The next generation of customer data management solutions

Challenge identifier: DPC5-2017

Proposed by

Uniserv GmbH is a customer data management company based in Germany. With almost half a century’s experience, they help companies maximise the value of their customer data. Their products support a range of data management scenarios, from data quality and warehousing to data migration and master data management, with applications in CRM, eBusiness, marketing, CDI/MDM and business intelligence.

Description

Customer data is a critical asset for every company. To create added value from it – for example, to improve engagement, targeted marketing, and customer loyalty – it is almost always necessary to combine it with other sources of data, internal or external, which are extremely heterogeneous in terms of formats, structure, and vocabulary. It is quite common to find a “name” field in one system, and a “surname” with a separate “surname prefix” in another. The same is true, to an even larger extent, for address and organisation records: different data models are used across systems, with different fields and varying number of fields, preventing an easy mapping from one system to the other. These fields are often used in unexpected ways. It is quite common to see information about people stored in organisation records, organisation names taken for address records or information about multiple people appearing in the record of a single individual. These errors are issues a human would instantly spot, but are hard to correct for a computer. A standard lookup approach, in which one would compare the records against reference data is risky and may lead to information loss. Correct, unambiguous reference data is rarely available (with the possible exception of address data in the Western World), making this traditional approach unsustainable.

New ideas are needed: with the use of deep learning techniques a system may be trained to recognize the correct structure of incorrect input data with the same or higher level of performance as a human operator. This challenge aims to explore the use of deep learning methods to master different types of data heterogeneities, in particular in the context of noisy data. Uniserv is looking for deep learning solutions that are trained to reconcile entities from different sources and identify errors in input data, at a level of performance comparable to that of humans.

Data

Uniserv will provide challenge winners access to datasets with synthetic name and address information in semi-structured and unstructured form, including gold standards. The data represents typical customer master data in enterprise applications such CRM or ERP systems and will cover entities from Germany and, to a lesser extent, France, Netherlands, and the UK.

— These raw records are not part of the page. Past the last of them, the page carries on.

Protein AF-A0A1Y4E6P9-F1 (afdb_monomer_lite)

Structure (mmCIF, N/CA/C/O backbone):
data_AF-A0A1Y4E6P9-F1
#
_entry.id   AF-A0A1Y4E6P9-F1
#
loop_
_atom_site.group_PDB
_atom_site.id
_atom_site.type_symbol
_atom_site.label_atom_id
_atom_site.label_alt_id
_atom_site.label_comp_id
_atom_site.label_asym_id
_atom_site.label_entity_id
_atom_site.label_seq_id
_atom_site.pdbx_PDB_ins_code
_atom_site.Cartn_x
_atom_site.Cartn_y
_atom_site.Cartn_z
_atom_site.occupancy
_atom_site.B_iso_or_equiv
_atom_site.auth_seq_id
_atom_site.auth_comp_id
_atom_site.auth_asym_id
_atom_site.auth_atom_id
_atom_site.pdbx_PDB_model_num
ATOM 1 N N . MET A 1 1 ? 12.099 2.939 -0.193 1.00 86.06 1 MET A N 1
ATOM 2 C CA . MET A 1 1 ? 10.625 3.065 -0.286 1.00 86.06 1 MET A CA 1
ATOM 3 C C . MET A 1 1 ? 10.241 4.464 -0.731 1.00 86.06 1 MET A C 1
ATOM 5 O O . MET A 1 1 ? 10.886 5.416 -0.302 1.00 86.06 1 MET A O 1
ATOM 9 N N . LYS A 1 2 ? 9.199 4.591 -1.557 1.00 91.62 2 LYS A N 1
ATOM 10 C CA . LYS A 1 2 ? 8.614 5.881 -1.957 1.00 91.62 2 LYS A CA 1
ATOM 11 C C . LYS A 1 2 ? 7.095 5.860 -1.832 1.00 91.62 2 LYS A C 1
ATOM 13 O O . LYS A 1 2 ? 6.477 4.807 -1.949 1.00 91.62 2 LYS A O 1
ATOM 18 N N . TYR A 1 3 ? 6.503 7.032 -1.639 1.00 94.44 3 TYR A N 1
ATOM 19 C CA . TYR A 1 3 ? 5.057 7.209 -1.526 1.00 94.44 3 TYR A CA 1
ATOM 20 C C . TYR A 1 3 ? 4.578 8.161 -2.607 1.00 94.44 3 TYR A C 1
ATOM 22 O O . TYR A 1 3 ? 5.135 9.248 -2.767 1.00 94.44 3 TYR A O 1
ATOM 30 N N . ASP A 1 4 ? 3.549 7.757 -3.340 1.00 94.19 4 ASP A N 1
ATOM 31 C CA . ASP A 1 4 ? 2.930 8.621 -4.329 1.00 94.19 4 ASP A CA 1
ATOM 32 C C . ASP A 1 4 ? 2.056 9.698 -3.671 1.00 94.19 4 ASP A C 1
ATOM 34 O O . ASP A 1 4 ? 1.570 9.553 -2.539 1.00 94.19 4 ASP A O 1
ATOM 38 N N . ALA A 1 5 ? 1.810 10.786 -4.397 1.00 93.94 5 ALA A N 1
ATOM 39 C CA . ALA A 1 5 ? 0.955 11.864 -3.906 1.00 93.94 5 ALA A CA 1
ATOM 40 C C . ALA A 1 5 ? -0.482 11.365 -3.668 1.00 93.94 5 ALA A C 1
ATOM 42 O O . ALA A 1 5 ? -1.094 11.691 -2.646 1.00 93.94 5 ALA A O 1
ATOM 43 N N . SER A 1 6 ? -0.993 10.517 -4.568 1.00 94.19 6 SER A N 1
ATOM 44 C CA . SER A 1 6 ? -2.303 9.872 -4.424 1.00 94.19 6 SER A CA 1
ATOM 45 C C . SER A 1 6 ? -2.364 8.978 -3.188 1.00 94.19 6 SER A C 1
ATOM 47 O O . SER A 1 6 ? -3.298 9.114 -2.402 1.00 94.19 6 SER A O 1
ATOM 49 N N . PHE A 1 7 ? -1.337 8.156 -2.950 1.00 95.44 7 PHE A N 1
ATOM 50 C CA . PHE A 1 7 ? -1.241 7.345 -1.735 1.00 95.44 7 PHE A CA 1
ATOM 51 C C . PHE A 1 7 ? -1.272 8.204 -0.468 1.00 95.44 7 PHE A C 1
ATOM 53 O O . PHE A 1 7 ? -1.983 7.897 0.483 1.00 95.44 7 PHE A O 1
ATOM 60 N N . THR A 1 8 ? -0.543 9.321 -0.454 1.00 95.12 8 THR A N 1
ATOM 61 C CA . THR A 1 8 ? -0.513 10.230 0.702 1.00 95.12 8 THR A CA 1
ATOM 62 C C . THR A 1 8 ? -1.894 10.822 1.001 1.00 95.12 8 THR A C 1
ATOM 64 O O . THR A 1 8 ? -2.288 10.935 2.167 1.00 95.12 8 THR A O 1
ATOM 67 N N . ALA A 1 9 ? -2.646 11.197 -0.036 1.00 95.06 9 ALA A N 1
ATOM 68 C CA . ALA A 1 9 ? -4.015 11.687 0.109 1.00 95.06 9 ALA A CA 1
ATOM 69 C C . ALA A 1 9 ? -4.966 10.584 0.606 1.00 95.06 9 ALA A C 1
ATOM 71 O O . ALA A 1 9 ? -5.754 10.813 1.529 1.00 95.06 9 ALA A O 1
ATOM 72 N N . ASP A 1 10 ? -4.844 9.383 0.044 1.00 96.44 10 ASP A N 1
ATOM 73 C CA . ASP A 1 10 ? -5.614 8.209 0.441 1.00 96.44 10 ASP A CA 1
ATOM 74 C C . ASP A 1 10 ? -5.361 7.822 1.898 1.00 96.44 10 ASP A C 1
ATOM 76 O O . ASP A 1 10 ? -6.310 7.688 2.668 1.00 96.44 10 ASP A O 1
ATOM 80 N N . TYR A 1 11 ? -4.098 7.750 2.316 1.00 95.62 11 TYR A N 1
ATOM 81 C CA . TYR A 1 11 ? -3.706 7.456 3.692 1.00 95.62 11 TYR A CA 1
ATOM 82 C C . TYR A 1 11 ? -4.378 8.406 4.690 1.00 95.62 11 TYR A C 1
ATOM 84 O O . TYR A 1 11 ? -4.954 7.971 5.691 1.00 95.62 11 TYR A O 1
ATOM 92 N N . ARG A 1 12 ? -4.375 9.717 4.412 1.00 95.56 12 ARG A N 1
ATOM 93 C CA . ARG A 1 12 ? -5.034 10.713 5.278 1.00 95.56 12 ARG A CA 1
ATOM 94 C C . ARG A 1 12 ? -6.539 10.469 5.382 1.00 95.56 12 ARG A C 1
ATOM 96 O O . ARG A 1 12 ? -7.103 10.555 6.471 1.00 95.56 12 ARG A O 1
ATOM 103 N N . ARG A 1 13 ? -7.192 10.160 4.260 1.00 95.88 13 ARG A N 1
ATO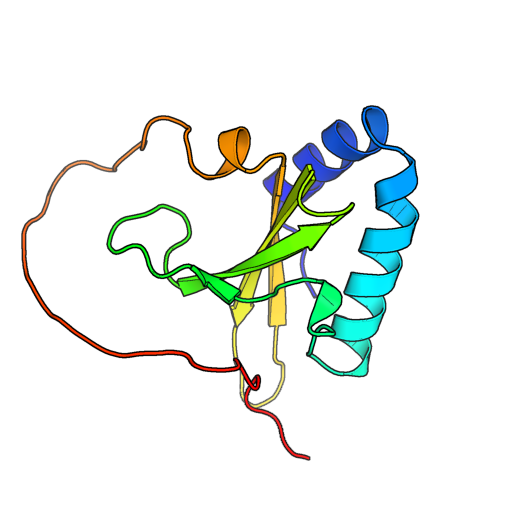M 104 C CA . ARG A 1 13 ? -8.635 9.888 4.199 1.00 95.88 13 ARG A CA 1
ATOM 105 C C . ARG A 1 13 ? -8.995 8.591 4.928 1.00 95.88 13 ARG A C 1
ATOM 107 O O . ARG A 1 13 ? -9.885 8.599 5.777 1.00 95.88 13 ARG A O 1
ATOM 114 N N . VAL A 1 14 ? -8.288 7.506 4.627 1.00 93.62 14 VAL A N 1
ATOM 115 C CA . VAL A 1 14 ? -8.511 6.169 5.186 1.00 93.62 14 VAL A CA 1
ATOM 116 C C . VAL A 1 14 ? -8.274 6.165 6.686 1.00 93.62 14 VAL A C 1
ATOM 118 O O . VAL A 1 14 ? -9.146 5.736 7.434 1.00 93.62 14 VAL A O 1
ATOM 121 N N . THR A 1 15 ? -7.157 6.715 7.161 1.00 93.69 15 THR A N 1
ATOM 122 C CA . THR A 1 15 ? -6.835 6.703 8.597 1.00 93.69 15 THR A CA 1
ATOM 123 C C . THR A 1 15 ? -7.720 7.618 9.438 1.00 93.69 15 THR A C 1
ATOM 125 O O . THR A 1 15 ? -7.789 7.450 10.655 1.00 93.69 15 THR A O 1
ATOM 128 N N . ARG A 1 16 ? -8.438 8.559 8.812 1.00 92.31 16 ARG A N 1
ATOM 129 C CA . ARG A 1 16 ? -9.518 9.303 9.472 1.00 92.31 16 ARG A CA 1
ATOM 130 C C . ARG A 1 16 ? -10.754 8.431 9.704 1.00 92.31 16 ARG A C 1
ATOM 132 O O . ARG A 1 16 ? -11.432 8.612 10.707 1.00 92.31 16 ARG A O 1
ATOM 139 N N . ARG A 1 17 ? -11.054 7.509 8.783 1.00 88.88 17 ARG A N 1
ATOM 140 C CA . ARG A 1 17 ? -12.210 6.596 8.852 1.00 88.88 17 ARG A CA 1
ATOM 141 C C . ARG A 1 17 ? -11.915 5.332 9.662 1.00 88.88 17 ARG A C 1
ATOM 143 O O . ARG A 1 17 ? -12.790 4.849 10.370 1.00 88.88 17 ARG A O 1
ATOM 150 N N . TYR A 1 18 ? -10.684 4.838 9.584 1.00 87.88 18 TYR A N 1
ATOM 151 C CA . TYR A 1 18 ? -10.216 3.614 10.227 1.00 87.88 18 TYR A CA 1
ATOM 152 C C . TYR A 1 18 ? -8.880 3.875 10.945 1.00 87.88 18 TYR A C 1
ATOM 154 O O . TYR A 1 18 ? -7.814 3.539 10.428 1.00 87.88 18 TYR A O 1
ATOM 162 N N . PRO A 1 19 ? -8.890 4.499 12.137 1.00 88.56 19 PRO A N 1
ATOM 163 C CA . PRO A 1 19 ? -7.656 4.870 12.835 1.00 88.56 19 PRO A CA 1
ATOM 164 C C . PRO A 1 19 ? -6.743 3.683 13.171 1.00 88.56 19 PRO A C 1
ATOM 166 O O . PRO A 1 19 ? -5.523 3.844 13.202 1.00 88.56 19 PRO A O 1
ATOM 169 N N . CYS A 1 20 ? -7.321 2.494 13.378 1.00 86.19 20 CYS A N 1
ATOM 170 C CA . CYS A 1 20 ? -6.599 1.251 13.666 1.00 86.19 20 CYS A CA 1
ATOM 171 C C . CYS A 1 20 ? -5.629 0.835 12.547 1.00 86.19 20 CYS A C 1
ATOM 173 O O . CYS A 1 20 ? -4.589 0.250 12.838 1.00 86.19 20 CYS A O 1
ATOM 175 N N . ILE A 1 21 ? -5.911 1.225 11.298 1.00 89.75 21 ILE A N 1
ATOM 176 C CA . ILE A 1 21 ? -5.095 0.894 10.122 1.00 89.75 21 ILE A CA 1
ATOM 177 C C . ILE A 1 21 ? -3.694 1.500 10.205 1.00 89.75 21 ILE A C 1
ATOM 179 O O . ILE A 1 21 ? -2.763 0.967 9.615 1.00 89.75 21 ILE A O 1
ATOM 183 N N . LYS A 1 22 ? -3.502 2.590 10.961 1.00 91.44 22 LYS A N 1
ATOM 184 C CA . LYS A 1 22 ? -2.177 3.212 11.116 1.00 91.44 22 LYS A CA 1
ATOM 185 C C . LYS A 1 22 ? -1.139 2.236 11.660 1.00 91.44 22 LYS A C 1
ATOM 187 O O . LYS A 1 22 ? -0.008 2.242 11.189 1.00 91.44 22 LYS A O 1
ATOM 192 N N . ARG A 1 23 ? -1.526 1.437 12.660 1.00 92.88 23 ARG A N 1
ATOM 193 C CA . ARG A 1 23 ? -0.626 0.471 13.291 1.00 92.88 23 ARG A CA 1
ATOM 194 C C . ARG A 1 23 ? -0.315 -0.667 12.325 1.00 92.88 23 ARG A C 1
ATOM 196 O O . ARG A 1 23 ? 0.846 -0.917 12.055 1.00 92.88 23 ARG A O 1
ATOM 203 N N . GLU A 1 24 ? -1.354 -1.271 11.762 1.00 94.12 24 GLU A N 1
ATOM 204 C CA . GLU A 1 24 ? -1.237 -2.415 10.855 1.00 94.12 24 GLU A CA 1
ATOM 205 C C . GLU A 1 24 ? -0.451 -2.076 9.577 1.00 94.12 24 GLU A C 1
ATOM 207 O O . GLU A 1 24 ? 0.453 -2.806 9.189 1.00 94.12 24 GLU A O 1
ATOM 212 N N . LEU A 1 25 ? -0.708 -0.912 8.966 1.00 94.50 25 LEU A N 1
ATOM 213 C CA . LEU A 1 25 ? 0.089 -0.426 7.838 1.00 94.50 25 LEU A CA 1
ATOM 214 C C . LEU A 1 25 ? 1.552 -0.182 8.242 1.00 94.50 25 LEU A C 1
ATOM 216 O O . LEU A 1 25 ? 2.452 -0.432 7.447 1.00 94.50 25 LEU A O 1
ATOM 220 N N . GLY A 1 26 ? 1.796 0.319 9.455 1.00 95.12 26 GLY A N 1
ATOM 221 C CA . GLY A 1 26 ? 3.147 0.499 9.986 1.00 95.12 26 GLY A CA 1
ATOM 222 C C . GLY A 1 26 ? 3.892 -0.827 10.135 1.00 95.12 26 GLY A C 1
ATOM 223 O O . GLY A 1 26 ? 5.051 -0.916 9.734 1.00 95.12 26 GLY A O 1
ATOM 224 N N . ASP A 1 27 ? 3.209 -1.857 10.634 1.00 95.25 27 ASP A N 1
ATOM 225 C CA . ASP A 1 27 ? 3.750 -3.211 10.745 1.00 95.25 27 ASP A CA 1
ATOM 226 C C . ASP A 1 27 ? 4.064 -3.784 9.350 1.00 95.25 27 ASP A C 1
ATOM 228 O O . ASP A 1 27 ? 5.181 -4.239 9.121 1.00 95.25 27 ASP A O 1
ATOM 232 N N . ALA A 1 28 ? 3.153 -3.650 8.379 1.00 93.25 28 ALA A N 1
ATOM 233 C CA . ALA A 1 28 ? 3.377 -4.072 6.991 1.00 93.25 28 ALA A CA 1
ATOM 234 C C . ALA A 1 28 ? 4.567 -3.352 6.322 1.00 93.25 28 ALA A C 1
ATOM 236 O O . ALA A 1 28 ? 5.380 -3.974 5.640 1.00 93.25 28 ALA A O 1
ATOM 237 N N . ILE A 1 29 ? 4.698 -2.035 6.523 1.00 93.94 29 ILE A N 1
ATOM 238 C CA . ILE A 1 29 ? 5.839 -1.255 6.017 1.00 93.94 29 ILE A CA 1
ATOM 239 C C . ILE A 1 29 ? 7.146 -1.740 6.650 1.00 93.94 29 ILE A C 1
ATOM 241 O O . ILE A 1 29 ? 8.153 -1.825 5.948 1.00 93.94 29 ILE A O 1
ATOM 245 N N . ARG A 1 30 ? 7.147 -2.066 7.949 1.00 93.44 30 ARG A N 1
ATOM 246 C CA . ARG A 1 30 ? 8.333 -2.601 8.624 1.00 93.44 30 ARG A CA 1
ATOM 247 C C . ARG A 1 30 ? 8.760 -3.929 8.000 1.00 93.44 30 ARG A C 1
ATOM 249 O O . ARG A 1 30 ? 9.907 -4.019 7.571 1.00 93.44 30 ARG A O 1
ATOM 256 N N . GLU A 1 31 ? 7.842 -4.885 7.854 1.00 91.88 31 GLU A N 1
ATOM 257 C CA . GLU A 1 31 ? 8.115 -6.188 7.219 1.00 91.88 31 GLU A CA 1
ATOM 258 C C . GLU A 1 31 ? 8.688 -6.015 5.799 1.00 91.88 31 GLU A C 1
ATOM 260 O O . GLU A 1 31 ? 9.762 -6.525 5.484 1.00 91.88 31 GLU A O 1
ATOM 265 N N . LEU A 1 32 ? 8.060 -5.168 4.975 1.00 89.12 32 LEU A N 1
ATOM 266 C CA . LEU A 1 32 ? 8.554 -4.847 3.631 1.00 89.12 32 LEU A CA 1
ATOM 267 C C . LEU A 1 32 ? 9.934 -4.171 3.630 1.00 89.12 32 LEU A C 1
ATOM 269 O O . LEU A 1 32 ? 10.673 -4.289 2.655 1.00 89.12 32 LEU A O 1
ATOM 273 N N . SER A 1 33 ? 10.274 -3.408 4.669 1.00 86.75 33 SER A N 1
ATOM 274 C CA . SER A 1 33 ? 11.569 -2.725 4.766 1.00 86.75 33 SER A CA 1
ATOM 275 C C . SER A 1 33 ? 12.692 -3.630 5.271 1.00 86.75 33 SER A C 1
ATOM 277 O O . SER A 1 33 ? 13.835 -3.454 4.856 1.00 86.75 33 SER A O 1
ATOM 279 N N . GLU A 1 34 ? 12.366 -4.580 6.148 1.00 89.19 34 GLU A N 1
ATOM 280 C CA . GLU A 1 34 ? 13.323 -5.484 6.794 1.00 89.19 34 GLU A CA 1
ATOM 281 C C . GLU A 1 34 ? 13.558 -6.744 5.960 1.00 89.19 34 GLU A C 1
ATOM 283 O O . GLU A 1 34 ? 14.695 -7.191 5.816 1.00 89.19 34 GLU A O 1
ATOM 288 N N . HIS A 1 35 ? 12.490 -7.294 5.385 1.00 85.50 35 HIS A N 1
ATOM 289 C CA . HIS A 1 35 ? 12.509 -8.583 4.700 1.00 85.50 35 HIS A CA 1
ATOM 290 C C . HIS A 1 35 ? 12.224 -8.469 3.205 1.00 85.50 35 HIS A C 1
ATOM 292 O O . HIS A 1 35 ? 12.518 -9.393 2.456 1.00 85.50 35 HIS A O 1
ATOM 298 N N . GLY A 1 36 ? 11.674 -7.341 2.748 1.00 82.50 36 GLY A N 1
ATOM 299 C CA . GLY A 1 36 ? 11.255 -7.186 1.356 1.00 82.50 36 GLY A CA 1
ATOM 300 C C . GLY A 1 36 ? 9.978 -7.953 1.013 1.00 82.50 36 GLY A C 1
ATOM 301 O O . GLY A 1 36 ? 9.539 -7.870 -0.128 1.00 82.50 36 GLY A O 1
ATOM 302 N N . GLU A 1 37 ? 9.371 -8.643 1.981 1.00 83.81 37 GLU A N 1
ATOM 303 C CA . GLU A 1 37 ? 8.211 -9.519 1.819 1.00 83.81 37 GLU A CA 1
ATOM 304 C C . GLU A 1 37 ? 7.139 -9.214 2.873 1.00 83.81 37 GLU A C 1
ATOM 306 O O . GLU A 1 37 ? 7.406 -8.567 3.887 1.00 83.81 37 GLU A O 1
ATOM 311 N N . LEU A 1 38 ? 5.908 -9.661 2.614 1.00 88.19 38 LEU A N 1
ATOM 312 C CA . LEU A 1 38 ? 4.801 -9.589 3.565 1.00 88.19 38 LEU A CA 1
ATOM 313 C C . LEU A 1 38 ? 4.397 -11.001 3.996 1.00 88.19 38 LEU A C 1
ATOM 315 O O . LEU A 1 38 ? 4.366 -11.894 3.151 1.00 88.19 38 LEU A O 1
ATOM 319 N N . PRO A 1 39 ? 4.009 -11.199 5.267 1.00 89.44 39 PRO A N 1
ATOM 320 C CA . PRO A 1 39 ? 3.388 -12.444 5.698 1.00 89.44 39 PRO A CA 1
ATOM 321 C C . PRO A 1 39 ? 2.122 -12.772 4.894 1.00 89.44 39 PRO A C 1
ATOM 323 O O . PRO A 1 39 ? 1.343 -11.873 4.565 1.00 89.44 39 PRO A O 1
ATOM 326 N N . ASP A 1 40 ? 1.853 -14.067 4.696 1.00 89.31 40 ASP A N 1
ATOM 327 C CA . ASP A 1 40 ? 0.670 -14.572 3.976 1.00 89.31 40 ASP A CA 1
ATOM 328 C C . ASP A 1 40 ? -0.659 -14.011 4.509 1.00 89.31 40 ASP A C 1
ATOM 330 O O . ASP A 1 40 ? -1.631 -13.886 3.764 1.00 89.31 40 ASP A O 1
ATOM 334 N N . SER A 1 41 ? -0.713 -13.622 5.788 1.00 89.25 41 SER A N 1
ATOM 335 C CA . SER A 1 41 ? -1.893 -13.015 6.415 1.00 89.25 41 SER A CA 1
ATOM 336 C C . SER A 1 41 ? -2.338 -11.705 5.761 1.00 89.25 41 SER A C 1
ATOM 338 O O . SER A 1 41 ? -3.511 -11.358 5.852 1.00 89.25 41 SER A O 1
ATOM 340 N N . TYR A 1 42 ? -1.426 -10.982 5.106 1.00 89.38 42 TYR A N 1
ATOM 341 C CA . TYR A 1 42 ? -1.752 -9.769 4.353 1.00 89.38 42 TYR A CA 1
ATOM 342 C C . TYR A 1 42 ? -2.318 -10.076 2.958 1.00 89.38 42 TYR A C 1
ATOM 344 O O . TYR A 1 42 ? -2.758 -9.159 2.268 1.00 89.38 42 TYR A O 1
ATOM 352 N N . GLY A 1 43 ? -2.319 -11.342 2.523 1.00 91.25 43 GLY A N 1
ATOM 353 C CA . GLY A 1 43 ? -2.902 -11.768 1.248 1.00 91.25 43 GLY A CA 1
ATOM 354 C C . GLY A 1 43 ? -2.275 -11.091 0.028 1.00 91.25 43 GLY A C 1
ATOM 355 O O . GLY A 1 43 ? -2.977 -10.801 -0.940 1.00 91.25 43 GLY A O 1
ATOM 356 N N . ALA A 1 44 ? -0.974 -10.798 0.089 1.00 91.62 44 ALA A N 1
ATOM 357 C CA . ALA A 1 44 ? -0.287 -10.075 -0.968 1.00 91.62 44 ALA A CA 1
ATOM 358 C C . ALA A 1 44 ? -0.308 -10.865 -2.287 1.00 91.62 44 ALA A C 1
ATOM 360 O O . ALA A 1 44 ? 0.101 -12.028 -2.326 1.00 91.62 44 ALA A O 1
ATOM 361 N N . HIS A 1 45 ? -0.759 -10.242 -3.375 1.00 89.44 45 HIS A N 1
ATOM 362 C CA . HIS A 1 45 ? -0.799 -10.885 -4.684 1.00 89.44 45 HIS A CA 1
ATOM 363 C C . HIS A 1 45 ? -0.559 -9.905 -5.836 1.00 89.44 45 HIS A C 1
ATOM 365 O O . HIS A 1 45 ? -0.612 -8.688 -5.690 1.00 89.44 45 HIS A O 1
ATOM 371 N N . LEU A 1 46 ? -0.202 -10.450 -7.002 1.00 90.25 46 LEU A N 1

The Uniserv data can be used for training, however, it will not be sufficient on its own. It is expected that publicly available sources will be used by the challenge winners to enrich the Uniserv data. For example, OpenStreetMap (addresses, buildings, organisations etc.) or names and addresses from public registries (such as electoral rolls), where the information within them can be used without infringing data protection rules.

More detailed information about the data can be found in our data catalogue.

Expected outcomes

Deep learning algorithms for entity reconciliation, tested on data from at least three European countries, and capable of processing global customer data, including different encodings, right-to-left writing systems etc. The algorithms should be self-learning and improve over time when more data is fed to the system.

Submissions should explain clearly how they plan to demonstrate the value of their algorithms. They are expected to meet the following performance targets at the end of their six-months acceleration in Data Pitch:

Production time: single requests should not take much longer than 10ms on a standard 4 core / 8Gb machine, for instance an Amazon EC2 c4.xlarge instance. The system should be easy to scale horizontally with additional hardware resources.
Training time: applicants may use specialised GPU hardware. Horizontal scalability when training takes longer than one week on a standard Amazon GPU instance, for instance an Amazon p2.8xlarge instance (8 GPU cores, 32 vCPU cores, 488 GB memory, 96 GB GPU memory).

The project also delivers a generalized CRM data model. This is the data model that is used as input, but also the data model that describes the correct, relational output of the algorithm.

Expected impacts

Superior entity reconciliation technology leading to a substantial increase in data processing speed and cost effectiveness.
A sizable (>50%) reduction in the time needed for handling the standard semi-structured identification fields (see above).
Levels of accuracy comparable to human operators, or exceeding it.
Advances in data cleansing and organisation through better handling of semi-structured identification fields.
Tools assisting data stewards in organisations with tedious, error-prone tasks.